To cope with link bit errors along an RSVP-TE tunnel and reduce the impact of bit errors on services, deploy bit-error-triggered RSVP-TE tunnel switching. After the deployment is complete, service traffic is switched from the primary CR-LSP to the backup CR-LSP if bit errors occur.
On the network shown in Figure 1, trigger-LSP bit error detection must be enabled on each node's interfaces on the RSVP-TE tunnels. To implement dual-ended switching, configure the RSVP-TE tunnels in both directions as bidirectional associated CR-LSPs. If a node on a CR-LSP detects bit errors in a direction, the ingress of the tunnel obtains the BER of the CR-LSP after BER calculation and advertisement. For details, see Bit Error Detection.
The ingress then determine the bit error status of the CR-LSP based on the BER threshold configured for the RSVP-TE tunnel. For rules for determining the bit error status of the CR-LSP, see Figure 2.
If the BER of the CR-LSP is greater than or equal to the switchover threshold of the RSVP-TE tunnel, the CR-LSP is always in the excessive BER state.
If the BER of the CR-LSP falls below the switchback threshold, the CR-LSP changes to the normalized BER state.
After the bit error statuses of the primary and backup CR-LSPs are determined, the RSVP-TE tunnel determines whether to perform a primary/backup CR-LSP switchover based on the following rules:
If the primary CR-LSP is in the excessive BER state, the RSVP-TE tunnel attempts to switch traffic to the backup CR-LSP.

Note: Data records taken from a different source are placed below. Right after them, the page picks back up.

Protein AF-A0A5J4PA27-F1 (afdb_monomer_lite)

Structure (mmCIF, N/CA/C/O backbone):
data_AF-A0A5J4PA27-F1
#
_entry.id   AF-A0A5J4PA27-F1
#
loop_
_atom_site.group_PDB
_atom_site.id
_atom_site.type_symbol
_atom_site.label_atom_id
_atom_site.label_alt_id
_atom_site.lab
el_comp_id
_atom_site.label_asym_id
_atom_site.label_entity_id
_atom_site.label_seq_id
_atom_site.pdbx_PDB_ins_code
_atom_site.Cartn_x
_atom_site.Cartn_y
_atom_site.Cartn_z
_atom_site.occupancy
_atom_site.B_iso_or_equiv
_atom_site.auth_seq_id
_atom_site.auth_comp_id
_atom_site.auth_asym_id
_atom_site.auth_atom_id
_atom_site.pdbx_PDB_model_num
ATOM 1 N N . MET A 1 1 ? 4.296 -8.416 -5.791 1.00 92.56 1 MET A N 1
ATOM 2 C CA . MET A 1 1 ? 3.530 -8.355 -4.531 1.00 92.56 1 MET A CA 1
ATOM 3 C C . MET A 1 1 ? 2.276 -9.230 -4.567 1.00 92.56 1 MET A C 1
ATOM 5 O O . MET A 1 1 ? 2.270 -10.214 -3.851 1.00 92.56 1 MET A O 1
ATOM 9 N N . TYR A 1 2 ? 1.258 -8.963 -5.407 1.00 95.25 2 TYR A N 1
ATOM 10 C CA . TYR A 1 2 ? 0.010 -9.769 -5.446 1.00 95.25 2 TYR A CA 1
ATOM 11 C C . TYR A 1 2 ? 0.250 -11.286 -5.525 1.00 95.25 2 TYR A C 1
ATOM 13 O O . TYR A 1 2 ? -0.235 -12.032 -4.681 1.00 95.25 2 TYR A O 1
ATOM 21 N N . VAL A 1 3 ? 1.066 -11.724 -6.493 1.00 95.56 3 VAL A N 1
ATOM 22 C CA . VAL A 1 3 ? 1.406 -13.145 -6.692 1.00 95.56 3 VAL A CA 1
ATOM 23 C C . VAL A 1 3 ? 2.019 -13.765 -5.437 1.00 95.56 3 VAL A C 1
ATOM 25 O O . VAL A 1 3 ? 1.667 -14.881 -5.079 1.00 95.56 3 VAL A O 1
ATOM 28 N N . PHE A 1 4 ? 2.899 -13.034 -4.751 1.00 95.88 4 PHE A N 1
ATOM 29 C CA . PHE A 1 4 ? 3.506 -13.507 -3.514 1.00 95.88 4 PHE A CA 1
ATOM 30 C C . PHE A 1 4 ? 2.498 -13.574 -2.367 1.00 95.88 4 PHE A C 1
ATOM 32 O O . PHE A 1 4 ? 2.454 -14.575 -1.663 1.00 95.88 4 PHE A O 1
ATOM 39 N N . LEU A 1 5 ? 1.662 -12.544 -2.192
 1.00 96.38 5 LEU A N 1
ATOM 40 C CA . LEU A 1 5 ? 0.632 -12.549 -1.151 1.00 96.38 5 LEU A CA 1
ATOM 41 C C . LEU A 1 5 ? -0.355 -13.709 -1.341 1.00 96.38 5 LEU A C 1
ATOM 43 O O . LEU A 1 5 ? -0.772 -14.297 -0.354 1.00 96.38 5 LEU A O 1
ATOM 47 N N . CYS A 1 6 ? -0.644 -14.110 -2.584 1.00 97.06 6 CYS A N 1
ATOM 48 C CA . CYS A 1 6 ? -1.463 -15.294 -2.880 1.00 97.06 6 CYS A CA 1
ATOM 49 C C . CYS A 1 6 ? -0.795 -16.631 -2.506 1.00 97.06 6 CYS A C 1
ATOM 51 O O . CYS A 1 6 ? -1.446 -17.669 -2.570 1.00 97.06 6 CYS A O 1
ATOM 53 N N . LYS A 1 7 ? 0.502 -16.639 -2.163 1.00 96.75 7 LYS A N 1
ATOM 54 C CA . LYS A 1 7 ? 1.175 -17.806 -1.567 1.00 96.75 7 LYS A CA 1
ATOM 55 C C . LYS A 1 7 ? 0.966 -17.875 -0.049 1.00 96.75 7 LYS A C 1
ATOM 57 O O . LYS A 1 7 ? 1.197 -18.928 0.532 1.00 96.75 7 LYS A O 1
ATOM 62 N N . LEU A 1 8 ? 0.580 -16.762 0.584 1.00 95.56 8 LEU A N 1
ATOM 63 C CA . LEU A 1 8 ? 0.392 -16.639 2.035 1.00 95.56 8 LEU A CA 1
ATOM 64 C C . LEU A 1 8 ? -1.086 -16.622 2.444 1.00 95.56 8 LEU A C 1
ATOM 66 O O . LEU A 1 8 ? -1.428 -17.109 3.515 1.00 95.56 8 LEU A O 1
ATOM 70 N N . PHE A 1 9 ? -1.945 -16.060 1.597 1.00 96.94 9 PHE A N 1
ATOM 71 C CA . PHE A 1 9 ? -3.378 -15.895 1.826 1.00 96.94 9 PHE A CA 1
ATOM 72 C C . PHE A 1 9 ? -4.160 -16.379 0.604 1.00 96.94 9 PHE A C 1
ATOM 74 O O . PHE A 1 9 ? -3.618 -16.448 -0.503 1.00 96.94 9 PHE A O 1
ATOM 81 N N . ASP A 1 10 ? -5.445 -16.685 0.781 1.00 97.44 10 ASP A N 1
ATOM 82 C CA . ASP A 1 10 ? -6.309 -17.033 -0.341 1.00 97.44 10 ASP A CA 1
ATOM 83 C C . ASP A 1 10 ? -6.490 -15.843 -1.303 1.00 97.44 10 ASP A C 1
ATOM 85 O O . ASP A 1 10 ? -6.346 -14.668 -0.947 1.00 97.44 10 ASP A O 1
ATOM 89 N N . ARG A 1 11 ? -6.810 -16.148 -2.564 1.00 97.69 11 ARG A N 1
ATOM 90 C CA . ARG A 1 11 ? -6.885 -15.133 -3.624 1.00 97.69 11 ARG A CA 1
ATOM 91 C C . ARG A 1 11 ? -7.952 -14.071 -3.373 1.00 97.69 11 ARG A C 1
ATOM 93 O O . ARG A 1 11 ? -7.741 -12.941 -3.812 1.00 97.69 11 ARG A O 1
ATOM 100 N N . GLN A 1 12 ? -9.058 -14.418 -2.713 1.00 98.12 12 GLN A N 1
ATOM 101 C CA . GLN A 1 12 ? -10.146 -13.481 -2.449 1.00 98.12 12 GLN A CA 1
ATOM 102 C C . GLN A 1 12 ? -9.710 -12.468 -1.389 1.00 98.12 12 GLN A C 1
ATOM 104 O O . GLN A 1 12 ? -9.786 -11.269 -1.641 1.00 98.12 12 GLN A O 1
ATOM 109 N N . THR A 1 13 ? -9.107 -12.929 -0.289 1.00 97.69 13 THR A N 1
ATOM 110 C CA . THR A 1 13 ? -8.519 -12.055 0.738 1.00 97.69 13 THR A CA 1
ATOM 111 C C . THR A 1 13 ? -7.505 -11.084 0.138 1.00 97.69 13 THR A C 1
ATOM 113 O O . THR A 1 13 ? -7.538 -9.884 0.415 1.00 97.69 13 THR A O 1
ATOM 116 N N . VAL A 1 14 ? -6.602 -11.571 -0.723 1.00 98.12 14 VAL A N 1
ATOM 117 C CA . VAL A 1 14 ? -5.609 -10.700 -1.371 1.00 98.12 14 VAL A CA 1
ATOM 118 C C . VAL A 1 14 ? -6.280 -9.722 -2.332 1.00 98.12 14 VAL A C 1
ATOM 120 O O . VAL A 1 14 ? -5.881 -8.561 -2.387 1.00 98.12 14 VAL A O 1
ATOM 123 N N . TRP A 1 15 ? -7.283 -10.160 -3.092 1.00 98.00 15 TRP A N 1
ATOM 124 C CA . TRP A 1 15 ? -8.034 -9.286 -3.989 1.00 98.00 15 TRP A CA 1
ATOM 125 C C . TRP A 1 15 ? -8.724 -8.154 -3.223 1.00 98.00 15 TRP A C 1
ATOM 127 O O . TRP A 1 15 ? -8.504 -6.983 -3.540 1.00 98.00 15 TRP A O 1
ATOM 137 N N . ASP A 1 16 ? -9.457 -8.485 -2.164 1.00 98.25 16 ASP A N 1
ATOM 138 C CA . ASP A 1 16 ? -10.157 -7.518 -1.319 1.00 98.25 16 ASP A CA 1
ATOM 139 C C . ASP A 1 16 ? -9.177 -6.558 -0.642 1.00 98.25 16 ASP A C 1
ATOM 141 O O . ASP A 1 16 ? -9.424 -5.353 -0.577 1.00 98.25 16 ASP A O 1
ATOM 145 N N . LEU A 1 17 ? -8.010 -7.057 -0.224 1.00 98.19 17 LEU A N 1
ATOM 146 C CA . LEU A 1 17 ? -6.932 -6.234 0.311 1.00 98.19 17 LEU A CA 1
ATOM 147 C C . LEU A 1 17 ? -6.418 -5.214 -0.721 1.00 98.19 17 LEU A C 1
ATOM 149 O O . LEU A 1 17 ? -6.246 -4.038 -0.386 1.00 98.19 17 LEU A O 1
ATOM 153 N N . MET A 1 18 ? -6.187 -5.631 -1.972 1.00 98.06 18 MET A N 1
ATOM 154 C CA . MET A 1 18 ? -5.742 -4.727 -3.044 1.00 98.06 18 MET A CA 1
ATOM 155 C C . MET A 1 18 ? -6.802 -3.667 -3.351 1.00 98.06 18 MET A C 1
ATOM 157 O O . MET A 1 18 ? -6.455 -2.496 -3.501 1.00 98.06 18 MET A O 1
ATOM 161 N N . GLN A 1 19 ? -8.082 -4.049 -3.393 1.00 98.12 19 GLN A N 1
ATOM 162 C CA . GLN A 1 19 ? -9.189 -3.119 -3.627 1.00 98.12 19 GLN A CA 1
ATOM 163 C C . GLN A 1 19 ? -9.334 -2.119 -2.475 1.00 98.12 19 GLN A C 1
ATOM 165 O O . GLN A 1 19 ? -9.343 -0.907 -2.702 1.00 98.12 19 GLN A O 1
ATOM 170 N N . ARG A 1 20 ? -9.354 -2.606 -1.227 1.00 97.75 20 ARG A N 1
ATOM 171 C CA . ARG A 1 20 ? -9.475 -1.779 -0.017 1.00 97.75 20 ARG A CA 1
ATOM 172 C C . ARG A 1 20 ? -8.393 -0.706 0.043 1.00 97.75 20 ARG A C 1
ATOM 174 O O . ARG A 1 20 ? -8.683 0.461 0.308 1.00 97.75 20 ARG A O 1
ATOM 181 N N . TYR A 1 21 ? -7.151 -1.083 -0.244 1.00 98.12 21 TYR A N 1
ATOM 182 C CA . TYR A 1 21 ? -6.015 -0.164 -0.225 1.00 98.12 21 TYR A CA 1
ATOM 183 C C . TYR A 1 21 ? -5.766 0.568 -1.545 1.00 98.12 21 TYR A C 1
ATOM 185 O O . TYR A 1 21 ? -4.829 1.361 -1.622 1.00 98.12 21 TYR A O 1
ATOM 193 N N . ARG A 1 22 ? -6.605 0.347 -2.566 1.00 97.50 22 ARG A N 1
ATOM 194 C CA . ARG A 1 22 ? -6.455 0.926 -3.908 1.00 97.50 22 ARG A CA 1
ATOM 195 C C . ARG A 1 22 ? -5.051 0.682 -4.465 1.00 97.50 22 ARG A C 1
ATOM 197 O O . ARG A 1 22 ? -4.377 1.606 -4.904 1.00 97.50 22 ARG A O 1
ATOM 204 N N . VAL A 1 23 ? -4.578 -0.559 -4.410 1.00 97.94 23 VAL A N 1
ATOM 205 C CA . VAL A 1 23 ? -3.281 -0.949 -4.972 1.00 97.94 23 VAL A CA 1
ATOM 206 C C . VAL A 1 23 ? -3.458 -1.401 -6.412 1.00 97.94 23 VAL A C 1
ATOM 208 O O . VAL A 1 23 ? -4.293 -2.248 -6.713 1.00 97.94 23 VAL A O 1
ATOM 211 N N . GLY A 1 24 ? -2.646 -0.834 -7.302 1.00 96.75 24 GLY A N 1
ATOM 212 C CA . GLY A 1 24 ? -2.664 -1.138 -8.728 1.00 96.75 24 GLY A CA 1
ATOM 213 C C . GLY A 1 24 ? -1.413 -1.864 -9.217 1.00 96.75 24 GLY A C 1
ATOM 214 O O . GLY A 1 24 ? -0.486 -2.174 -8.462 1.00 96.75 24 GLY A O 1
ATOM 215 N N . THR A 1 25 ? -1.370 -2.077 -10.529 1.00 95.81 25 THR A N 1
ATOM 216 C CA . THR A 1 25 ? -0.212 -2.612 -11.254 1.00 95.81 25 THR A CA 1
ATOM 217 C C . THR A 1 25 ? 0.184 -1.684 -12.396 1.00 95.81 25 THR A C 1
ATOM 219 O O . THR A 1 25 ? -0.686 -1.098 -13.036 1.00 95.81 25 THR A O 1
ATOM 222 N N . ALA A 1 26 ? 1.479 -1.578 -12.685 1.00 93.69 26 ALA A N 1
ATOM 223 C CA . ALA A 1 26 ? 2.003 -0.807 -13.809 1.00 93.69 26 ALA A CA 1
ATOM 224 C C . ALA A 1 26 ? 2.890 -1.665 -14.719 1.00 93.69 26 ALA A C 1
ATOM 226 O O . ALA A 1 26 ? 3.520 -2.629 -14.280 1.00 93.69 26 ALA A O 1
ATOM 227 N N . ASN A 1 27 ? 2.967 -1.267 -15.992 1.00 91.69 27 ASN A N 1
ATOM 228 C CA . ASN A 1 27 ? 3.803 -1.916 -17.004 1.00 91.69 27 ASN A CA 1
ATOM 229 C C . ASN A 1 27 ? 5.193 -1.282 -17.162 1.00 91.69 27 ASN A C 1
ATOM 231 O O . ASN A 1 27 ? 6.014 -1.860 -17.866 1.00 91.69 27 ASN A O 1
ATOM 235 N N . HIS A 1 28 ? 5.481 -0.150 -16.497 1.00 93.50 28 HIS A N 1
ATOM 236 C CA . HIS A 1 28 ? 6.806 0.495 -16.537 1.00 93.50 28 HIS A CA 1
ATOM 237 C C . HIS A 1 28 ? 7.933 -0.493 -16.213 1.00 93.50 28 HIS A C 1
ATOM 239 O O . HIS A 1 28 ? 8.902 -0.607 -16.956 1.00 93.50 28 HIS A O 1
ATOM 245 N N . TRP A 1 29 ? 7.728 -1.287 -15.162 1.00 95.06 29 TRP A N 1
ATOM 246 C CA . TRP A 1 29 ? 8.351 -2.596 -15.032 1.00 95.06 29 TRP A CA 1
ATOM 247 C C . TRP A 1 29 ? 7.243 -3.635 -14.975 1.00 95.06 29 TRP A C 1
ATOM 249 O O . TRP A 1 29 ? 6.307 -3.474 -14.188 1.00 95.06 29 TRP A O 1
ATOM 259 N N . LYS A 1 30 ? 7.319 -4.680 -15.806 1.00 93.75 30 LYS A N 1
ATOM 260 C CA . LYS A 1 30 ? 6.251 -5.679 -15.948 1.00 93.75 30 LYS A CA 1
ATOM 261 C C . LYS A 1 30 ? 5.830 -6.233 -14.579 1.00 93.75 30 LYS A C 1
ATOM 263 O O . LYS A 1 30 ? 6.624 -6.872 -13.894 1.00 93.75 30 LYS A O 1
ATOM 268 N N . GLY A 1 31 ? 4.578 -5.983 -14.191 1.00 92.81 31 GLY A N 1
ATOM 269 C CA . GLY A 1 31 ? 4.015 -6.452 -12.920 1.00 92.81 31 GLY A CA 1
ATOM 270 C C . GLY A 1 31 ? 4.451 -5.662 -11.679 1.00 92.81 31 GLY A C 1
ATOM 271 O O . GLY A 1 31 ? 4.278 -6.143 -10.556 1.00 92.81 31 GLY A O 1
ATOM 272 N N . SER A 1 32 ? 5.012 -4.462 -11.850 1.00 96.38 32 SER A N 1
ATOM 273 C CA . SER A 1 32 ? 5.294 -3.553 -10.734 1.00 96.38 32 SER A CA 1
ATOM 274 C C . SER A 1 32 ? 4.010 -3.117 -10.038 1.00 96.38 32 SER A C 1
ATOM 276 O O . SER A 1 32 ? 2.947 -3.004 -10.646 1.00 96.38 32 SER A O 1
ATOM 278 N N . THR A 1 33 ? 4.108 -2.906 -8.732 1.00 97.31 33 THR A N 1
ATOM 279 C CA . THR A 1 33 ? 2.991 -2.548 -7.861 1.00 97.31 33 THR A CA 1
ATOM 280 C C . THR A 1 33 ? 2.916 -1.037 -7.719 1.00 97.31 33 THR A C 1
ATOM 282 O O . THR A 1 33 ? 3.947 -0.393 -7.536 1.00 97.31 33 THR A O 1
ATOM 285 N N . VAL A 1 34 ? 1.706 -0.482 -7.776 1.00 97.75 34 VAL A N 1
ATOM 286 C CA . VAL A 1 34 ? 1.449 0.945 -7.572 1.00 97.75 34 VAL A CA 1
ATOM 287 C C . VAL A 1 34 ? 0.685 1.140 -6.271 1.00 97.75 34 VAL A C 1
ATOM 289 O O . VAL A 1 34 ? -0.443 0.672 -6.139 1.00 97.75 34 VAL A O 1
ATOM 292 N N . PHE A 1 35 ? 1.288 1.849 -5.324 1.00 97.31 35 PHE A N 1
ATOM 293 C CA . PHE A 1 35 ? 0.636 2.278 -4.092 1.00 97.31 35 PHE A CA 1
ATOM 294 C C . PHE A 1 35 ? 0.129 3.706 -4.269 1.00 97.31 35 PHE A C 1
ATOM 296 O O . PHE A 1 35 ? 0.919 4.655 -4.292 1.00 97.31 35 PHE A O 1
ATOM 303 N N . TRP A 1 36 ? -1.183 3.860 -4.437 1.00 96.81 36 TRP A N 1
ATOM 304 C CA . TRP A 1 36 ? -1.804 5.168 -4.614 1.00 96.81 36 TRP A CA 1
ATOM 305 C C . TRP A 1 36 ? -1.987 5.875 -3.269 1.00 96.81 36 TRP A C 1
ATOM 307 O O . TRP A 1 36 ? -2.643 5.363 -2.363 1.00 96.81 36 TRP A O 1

If the primary CR-LSP changes to the normalized BER state or the backup CR-LSP is in the excessive BER state, traffic is switched back to the primary CR-LSP.
The RSVP-TE tunnel in the opposite direction also performs the same switchover, so that traffic in the upstream and downstream directions is not transmitted over the CR-LSP with bit errors.
If RSVP-TE tunnels are used as public network tunnels, deploy bit-error-triggered RSVP-TE tunnel switching to cope with link bit errors along the tunnels.